What struck me most about the novel was the acute and almost antiseptic observation and commentary that Warren achieves of American politicians and politics. Willie "the Boss" Stark, his caricature of corrupt Louisiana governor Huey Long, offers a story arc that is almost a parable on how politics and power corrupts a man. But, what I found more probing and disturbing even was the description of the reaction of Stark's staff, seen through the eyes of his go-to man Jack Burden, and the public of Louisiana.
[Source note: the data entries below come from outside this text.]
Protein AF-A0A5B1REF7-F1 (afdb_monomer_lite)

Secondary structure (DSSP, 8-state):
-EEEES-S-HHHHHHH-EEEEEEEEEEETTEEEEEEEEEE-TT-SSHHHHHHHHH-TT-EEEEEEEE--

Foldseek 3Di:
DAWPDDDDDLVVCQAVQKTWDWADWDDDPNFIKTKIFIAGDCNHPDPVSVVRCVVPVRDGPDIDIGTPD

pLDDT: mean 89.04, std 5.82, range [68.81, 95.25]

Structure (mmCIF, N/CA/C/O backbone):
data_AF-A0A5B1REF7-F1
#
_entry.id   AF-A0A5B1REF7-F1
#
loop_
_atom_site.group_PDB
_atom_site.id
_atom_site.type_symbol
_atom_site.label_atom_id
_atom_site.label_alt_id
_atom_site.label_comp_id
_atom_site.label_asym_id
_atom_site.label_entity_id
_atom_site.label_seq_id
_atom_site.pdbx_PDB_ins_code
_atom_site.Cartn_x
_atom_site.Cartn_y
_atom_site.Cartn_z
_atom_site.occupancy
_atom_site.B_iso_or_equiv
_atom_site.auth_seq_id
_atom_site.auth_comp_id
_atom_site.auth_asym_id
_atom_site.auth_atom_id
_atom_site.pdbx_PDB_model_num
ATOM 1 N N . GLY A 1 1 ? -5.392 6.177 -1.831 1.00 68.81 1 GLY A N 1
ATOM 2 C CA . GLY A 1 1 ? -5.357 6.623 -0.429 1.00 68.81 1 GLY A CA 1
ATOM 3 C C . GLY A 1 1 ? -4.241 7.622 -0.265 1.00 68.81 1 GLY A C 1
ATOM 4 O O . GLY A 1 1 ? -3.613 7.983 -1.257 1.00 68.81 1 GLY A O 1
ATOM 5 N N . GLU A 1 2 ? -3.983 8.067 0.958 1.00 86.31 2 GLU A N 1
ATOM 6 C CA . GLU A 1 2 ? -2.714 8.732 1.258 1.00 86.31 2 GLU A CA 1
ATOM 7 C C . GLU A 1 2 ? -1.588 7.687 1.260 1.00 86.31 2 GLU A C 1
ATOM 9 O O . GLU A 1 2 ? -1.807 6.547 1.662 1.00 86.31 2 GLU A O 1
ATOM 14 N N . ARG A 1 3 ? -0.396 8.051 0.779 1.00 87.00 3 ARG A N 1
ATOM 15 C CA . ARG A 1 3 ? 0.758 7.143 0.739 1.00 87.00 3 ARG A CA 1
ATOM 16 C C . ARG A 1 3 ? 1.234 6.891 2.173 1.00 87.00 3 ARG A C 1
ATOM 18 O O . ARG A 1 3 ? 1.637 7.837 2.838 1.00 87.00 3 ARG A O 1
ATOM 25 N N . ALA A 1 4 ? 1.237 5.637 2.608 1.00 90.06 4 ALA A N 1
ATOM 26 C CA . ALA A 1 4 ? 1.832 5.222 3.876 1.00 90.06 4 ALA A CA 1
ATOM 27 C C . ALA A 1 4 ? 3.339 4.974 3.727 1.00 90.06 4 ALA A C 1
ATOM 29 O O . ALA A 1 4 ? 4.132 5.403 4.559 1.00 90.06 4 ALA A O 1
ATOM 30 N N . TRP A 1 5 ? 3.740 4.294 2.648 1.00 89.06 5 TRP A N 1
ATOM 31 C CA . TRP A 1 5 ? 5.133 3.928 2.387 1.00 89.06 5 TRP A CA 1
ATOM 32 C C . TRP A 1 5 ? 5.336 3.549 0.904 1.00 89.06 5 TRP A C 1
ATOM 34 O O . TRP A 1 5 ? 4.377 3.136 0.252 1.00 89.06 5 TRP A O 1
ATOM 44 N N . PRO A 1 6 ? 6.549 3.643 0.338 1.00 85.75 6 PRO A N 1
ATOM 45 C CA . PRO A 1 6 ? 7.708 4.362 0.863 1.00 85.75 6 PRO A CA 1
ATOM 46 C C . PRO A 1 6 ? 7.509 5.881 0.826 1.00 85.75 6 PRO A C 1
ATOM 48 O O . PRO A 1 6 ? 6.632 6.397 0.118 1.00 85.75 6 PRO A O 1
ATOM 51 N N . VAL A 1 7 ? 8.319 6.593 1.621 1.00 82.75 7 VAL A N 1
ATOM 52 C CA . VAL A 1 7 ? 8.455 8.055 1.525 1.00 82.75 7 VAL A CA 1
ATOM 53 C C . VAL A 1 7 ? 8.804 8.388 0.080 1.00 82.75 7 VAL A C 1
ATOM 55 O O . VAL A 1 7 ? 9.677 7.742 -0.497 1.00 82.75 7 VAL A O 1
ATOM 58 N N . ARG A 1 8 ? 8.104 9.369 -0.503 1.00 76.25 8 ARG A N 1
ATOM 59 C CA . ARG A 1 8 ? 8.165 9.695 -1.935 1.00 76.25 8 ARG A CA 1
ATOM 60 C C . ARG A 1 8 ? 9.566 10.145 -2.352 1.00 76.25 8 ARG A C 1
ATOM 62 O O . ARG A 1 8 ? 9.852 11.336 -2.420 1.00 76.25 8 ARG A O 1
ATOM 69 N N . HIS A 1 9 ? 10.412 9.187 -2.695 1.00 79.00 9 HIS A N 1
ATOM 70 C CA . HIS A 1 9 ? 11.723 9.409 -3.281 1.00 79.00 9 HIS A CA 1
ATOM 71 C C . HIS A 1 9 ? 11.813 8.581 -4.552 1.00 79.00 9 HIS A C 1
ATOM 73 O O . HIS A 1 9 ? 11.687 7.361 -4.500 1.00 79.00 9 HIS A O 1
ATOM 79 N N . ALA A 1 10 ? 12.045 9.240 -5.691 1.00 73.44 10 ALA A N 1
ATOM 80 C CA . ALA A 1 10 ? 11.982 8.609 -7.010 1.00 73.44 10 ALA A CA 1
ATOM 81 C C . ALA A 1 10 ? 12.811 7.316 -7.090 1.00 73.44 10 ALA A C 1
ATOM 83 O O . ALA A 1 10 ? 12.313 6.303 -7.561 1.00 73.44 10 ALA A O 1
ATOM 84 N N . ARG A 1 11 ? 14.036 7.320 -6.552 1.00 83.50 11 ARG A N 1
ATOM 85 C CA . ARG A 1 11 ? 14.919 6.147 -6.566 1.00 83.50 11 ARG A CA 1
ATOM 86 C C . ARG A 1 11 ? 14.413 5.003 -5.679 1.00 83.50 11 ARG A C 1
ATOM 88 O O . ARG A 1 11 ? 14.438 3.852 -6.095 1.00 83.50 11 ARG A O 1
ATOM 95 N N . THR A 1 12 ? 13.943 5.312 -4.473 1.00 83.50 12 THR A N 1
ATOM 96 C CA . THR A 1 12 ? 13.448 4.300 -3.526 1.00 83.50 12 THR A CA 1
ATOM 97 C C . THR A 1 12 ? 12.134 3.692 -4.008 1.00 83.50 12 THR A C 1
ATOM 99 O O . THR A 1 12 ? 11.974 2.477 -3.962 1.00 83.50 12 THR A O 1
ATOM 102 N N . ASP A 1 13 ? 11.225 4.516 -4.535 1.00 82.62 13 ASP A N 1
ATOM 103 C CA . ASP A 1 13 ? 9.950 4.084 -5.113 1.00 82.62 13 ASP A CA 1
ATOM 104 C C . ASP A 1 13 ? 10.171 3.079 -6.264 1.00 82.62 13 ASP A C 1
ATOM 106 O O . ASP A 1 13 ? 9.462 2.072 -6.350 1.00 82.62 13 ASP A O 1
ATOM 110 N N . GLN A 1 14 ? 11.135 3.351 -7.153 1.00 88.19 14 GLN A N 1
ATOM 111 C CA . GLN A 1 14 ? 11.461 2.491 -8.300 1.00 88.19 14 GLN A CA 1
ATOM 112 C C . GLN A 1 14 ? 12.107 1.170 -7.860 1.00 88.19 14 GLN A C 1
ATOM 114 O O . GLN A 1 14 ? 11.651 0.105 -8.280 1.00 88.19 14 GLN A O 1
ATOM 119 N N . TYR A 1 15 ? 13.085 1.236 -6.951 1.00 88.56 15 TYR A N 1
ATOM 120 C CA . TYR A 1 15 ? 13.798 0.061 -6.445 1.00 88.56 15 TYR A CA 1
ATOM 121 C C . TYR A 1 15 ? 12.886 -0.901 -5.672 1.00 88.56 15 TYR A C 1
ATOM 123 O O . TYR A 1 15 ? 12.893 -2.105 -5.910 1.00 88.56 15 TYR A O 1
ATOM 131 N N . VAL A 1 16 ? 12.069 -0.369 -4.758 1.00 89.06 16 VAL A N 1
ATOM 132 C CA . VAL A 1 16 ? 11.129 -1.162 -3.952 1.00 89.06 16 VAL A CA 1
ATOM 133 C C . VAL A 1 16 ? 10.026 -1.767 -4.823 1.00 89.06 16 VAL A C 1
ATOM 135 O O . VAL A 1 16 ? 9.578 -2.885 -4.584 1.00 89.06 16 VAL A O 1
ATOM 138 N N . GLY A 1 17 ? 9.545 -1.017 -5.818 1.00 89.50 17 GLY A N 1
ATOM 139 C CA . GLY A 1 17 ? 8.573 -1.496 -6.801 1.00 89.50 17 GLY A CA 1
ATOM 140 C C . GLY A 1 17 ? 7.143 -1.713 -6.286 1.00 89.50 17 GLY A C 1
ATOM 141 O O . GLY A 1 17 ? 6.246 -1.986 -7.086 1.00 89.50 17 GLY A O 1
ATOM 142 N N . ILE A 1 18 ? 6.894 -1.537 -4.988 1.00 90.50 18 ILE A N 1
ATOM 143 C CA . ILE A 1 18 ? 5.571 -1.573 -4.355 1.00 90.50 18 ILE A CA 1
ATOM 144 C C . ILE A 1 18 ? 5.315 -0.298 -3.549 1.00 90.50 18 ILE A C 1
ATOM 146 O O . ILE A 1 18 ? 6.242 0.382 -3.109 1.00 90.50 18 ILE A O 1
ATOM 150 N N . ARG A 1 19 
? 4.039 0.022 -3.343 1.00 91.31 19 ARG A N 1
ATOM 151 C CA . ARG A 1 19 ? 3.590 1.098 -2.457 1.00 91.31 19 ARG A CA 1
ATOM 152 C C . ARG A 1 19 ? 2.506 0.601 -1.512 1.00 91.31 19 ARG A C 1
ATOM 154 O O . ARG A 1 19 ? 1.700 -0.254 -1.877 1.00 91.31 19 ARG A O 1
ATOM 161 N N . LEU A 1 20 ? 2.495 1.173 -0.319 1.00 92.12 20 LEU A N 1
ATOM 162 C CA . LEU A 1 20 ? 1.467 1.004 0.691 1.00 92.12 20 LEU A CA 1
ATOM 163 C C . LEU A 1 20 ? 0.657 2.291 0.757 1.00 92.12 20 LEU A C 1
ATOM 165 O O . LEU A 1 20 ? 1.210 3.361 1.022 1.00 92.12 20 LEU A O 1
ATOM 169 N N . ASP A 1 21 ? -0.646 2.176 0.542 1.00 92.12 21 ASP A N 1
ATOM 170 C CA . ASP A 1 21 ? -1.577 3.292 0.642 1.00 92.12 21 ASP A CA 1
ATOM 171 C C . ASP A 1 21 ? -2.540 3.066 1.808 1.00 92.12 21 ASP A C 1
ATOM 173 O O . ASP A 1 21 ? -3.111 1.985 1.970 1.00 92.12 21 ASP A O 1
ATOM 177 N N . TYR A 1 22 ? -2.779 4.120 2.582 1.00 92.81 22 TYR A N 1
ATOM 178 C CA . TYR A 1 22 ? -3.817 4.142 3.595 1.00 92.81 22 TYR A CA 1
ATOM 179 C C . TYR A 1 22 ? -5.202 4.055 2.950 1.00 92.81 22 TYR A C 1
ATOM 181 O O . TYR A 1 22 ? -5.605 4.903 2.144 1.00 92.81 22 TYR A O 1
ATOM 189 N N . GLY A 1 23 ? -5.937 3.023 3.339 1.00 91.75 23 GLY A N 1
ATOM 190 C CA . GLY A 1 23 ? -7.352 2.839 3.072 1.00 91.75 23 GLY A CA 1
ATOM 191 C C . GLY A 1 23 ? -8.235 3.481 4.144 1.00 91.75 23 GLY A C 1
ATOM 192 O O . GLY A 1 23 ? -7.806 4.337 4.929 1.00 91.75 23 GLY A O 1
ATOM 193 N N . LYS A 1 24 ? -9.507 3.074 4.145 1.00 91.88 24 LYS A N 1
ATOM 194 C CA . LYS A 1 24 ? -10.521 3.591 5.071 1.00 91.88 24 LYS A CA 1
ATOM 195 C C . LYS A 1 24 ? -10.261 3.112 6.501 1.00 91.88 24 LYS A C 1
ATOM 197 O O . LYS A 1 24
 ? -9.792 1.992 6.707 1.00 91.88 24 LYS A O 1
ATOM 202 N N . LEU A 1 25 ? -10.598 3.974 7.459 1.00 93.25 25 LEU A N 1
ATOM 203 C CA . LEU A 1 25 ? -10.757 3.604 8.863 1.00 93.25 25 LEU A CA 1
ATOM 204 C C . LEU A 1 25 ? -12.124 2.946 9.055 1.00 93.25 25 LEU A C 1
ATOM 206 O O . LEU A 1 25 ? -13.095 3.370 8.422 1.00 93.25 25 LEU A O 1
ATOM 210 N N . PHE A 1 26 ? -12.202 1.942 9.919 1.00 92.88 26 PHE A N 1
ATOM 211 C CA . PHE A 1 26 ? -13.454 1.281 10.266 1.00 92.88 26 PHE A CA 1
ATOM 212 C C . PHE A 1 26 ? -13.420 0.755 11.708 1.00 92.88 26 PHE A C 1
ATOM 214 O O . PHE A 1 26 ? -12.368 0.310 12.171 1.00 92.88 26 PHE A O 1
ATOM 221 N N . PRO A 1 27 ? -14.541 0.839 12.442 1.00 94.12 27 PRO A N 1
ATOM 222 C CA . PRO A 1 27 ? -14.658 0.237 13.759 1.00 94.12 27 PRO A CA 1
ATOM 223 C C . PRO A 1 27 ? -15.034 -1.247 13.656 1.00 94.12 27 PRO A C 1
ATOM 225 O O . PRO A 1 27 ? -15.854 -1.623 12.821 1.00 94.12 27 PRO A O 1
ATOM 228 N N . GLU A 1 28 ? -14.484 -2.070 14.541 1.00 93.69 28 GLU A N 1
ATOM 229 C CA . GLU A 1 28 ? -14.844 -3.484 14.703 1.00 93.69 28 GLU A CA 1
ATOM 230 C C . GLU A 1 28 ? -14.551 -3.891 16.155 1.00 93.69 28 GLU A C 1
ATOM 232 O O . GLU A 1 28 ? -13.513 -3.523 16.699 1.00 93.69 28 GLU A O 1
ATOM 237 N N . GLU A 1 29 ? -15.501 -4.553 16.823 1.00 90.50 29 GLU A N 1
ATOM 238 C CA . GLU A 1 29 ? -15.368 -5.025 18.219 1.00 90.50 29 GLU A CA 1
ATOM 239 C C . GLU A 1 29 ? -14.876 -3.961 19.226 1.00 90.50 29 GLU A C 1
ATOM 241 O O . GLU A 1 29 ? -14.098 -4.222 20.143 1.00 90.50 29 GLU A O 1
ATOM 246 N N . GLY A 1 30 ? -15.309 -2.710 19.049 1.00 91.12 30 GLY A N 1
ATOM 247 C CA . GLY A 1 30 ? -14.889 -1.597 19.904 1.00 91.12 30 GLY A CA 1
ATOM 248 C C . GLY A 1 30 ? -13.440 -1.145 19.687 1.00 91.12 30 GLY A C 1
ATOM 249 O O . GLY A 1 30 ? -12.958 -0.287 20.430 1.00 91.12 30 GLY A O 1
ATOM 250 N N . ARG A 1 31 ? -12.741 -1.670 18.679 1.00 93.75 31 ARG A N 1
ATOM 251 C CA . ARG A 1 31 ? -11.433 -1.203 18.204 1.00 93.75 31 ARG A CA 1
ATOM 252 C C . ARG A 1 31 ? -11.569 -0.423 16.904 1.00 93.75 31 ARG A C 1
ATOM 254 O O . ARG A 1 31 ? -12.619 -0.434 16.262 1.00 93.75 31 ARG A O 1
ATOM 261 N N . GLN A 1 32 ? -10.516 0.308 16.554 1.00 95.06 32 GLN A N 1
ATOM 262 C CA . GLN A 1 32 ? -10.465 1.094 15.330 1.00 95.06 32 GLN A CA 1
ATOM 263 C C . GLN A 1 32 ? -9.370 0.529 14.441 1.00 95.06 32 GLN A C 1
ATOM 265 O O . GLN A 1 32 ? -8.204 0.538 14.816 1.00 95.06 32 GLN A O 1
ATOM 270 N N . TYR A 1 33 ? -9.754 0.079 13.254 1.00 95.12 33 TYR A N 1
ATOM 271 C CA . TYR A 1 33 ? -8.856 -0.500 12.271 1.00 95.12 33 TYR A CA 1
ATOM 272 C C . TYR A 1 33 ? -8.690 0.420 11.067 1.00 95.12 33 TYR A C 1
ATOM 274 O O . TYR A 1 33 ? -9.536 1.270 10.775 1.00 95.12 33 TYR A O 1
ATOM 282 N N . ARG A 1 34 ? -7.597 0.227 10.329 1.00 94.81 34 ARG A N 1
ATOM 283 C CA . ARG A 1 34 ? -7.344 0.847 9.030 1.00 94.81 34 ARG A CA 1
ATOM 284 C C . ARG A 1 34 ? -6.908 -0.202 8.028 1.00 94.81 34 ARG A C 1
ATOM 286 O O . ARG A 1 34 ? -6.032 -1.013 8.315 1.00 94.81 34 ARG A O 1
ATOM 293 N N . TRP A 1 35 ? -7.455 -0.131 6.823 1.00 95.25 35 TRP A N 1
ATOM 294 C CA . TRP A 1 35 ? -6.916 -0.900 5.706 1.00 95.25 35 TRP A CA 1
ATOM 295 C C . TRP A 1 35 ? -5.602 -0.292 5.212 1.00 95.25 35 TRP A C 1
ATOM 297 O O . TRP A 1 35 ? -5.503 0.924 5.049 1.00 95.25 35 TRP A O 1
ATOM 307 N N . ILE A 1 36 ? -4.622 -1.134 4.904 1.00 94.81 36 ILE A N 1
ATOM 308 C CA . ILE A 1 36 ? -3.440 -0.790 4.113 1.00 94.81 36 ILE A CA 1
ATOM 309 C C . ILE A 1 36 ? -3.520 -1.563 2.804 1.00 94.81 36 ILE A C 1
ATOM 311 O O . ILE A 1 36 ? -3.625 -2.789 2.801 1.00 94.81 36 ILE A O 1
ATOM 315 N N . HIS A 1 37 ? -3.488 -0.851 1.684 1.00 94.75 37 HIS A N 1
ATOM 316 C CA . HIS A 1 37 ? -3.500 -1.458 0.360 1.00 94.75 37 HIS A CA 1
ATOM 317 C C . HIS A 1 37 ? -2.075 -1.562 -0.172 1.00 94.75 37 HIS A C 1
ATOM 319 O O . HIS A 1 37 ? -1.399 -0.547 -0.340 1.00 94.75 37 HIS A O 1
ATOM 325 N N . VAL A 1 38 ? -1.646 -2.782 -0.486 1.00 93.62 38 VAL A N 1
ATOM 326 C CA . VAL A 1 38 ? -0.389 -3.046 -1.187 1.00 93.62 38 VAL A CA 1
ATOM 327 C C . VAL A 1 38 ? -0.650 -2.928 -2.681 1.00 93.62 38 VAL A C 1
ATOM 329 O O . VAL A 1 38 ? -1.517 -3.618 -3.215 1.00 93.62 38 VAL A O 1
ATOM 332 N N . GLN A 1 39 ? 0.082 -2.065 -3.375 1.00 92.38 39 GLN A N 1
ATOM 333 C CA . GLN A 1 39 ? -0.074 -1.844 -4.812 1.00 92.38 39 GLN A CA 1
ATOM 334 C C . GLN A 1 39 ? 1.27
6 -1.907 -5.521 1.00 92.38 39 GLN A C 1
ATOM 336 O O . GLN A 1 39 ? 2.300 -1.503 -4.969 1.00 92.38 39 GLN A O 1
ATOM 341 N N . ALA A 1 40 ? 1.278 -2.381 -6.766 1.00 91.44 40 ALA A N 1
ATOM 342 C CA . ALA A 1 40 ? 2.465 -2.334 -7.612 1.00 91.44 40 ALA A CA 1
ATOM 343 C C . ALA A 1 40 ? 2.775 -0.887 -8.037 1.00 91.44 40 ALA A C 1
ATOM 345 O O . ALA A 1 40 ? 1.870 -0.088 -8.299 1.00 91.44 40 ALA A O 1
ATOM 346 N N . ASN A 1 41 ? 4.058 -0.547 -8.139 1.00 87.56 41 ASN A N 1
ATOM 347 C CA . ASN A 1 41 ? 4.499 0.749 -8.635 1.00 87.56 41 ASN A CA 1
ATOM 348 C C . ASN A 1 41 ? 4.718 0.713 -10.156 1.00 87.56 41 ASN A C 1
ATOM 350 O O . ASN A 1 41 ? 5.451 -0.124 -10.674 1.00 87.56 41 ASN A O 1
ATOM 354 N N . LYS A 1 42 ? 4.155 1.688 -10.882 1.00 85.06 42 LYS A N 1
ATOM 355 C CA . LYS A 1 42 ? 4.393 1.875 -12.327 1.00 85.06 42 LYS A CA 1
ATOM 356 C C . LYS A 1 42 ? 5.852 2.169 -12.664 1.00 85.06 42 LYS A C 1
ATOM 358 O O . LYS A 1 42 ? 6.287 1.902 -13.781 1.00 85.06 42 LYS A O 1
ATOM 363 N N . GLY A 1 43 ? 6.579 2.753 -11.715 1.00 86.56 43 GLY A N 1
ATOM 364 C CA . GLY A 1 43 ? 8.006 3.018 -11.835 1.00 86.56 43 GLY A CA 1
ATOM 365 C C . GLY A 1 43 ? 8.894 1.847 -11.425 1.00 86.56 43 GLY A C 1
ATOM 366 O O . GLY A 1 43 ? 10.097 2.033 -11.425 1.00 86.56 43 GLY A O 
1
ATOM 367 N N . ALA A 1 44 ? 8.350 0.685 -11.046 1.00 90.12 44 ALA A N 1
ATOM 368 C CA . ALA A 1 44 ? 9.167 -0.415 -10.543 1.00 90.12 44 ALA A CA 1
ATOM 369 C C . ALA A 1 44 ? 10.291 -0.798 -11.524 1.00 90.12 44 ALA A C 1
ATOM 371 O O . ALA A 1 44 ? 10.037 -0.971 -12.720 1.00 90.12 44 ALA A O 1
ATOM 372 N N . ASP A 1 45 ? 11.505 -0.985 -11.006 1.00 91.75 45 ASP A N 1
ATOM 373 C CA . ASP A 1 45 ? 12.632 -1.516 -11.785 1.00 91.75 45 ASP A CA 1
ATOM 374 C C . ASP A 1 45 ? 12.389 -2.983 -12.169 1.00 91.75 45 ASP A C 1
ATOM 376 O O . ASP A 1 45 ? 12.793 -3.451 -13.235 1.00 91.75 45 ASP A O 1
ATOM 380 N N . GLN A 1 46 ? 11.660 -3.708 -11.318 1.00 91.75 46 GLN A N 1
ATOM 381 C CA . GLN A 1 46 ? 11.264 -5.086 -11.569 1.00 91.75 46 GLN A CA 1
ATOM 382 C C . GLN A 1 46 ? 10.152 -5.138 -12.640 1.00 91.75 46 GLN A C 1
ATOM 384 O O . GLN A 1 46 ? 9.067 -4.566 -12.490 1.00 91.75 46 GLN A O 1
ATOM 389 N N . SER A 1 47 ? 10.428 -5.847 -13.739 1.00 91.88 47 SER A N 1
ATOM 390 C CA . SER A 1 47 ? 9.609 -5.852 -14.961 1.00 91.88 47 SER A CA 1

Warren offers up a treatise on mob mentality and the fantasy of politics that the American public applied to politics then. What chilled me most was that it is still relevant now. Willie Stark lives his life of corruption almost openly, sending Jack Burden on errands that lead to the downfall of numerous careers and lives. Stark also manages a public reputation of "tom-catting," yet his numerous extra-marital affairs and his corrupt politics do not seem to phase the good people of Louisiana. As long as Willie maintains his marriage to his backwoods sweetheart, promote his all-American football hero son, and focus his silver-tongued speeches on his work for the common man, he retains his valor in the public eye.

Even Jack, his trusted advisor, who has watched the full spectrum of his career is complacent with the Boss's doings. Only when one hits too close to home does he begin to question the Boss he knows now, not the ideological man he knew from the start.

Warren's novel definitely encourages the reader to question their own views (maybe even their ennui) on politics, which resonates now as it did in his time.

Overall feelings: chilling look at the American political scene, yet hard to slog through.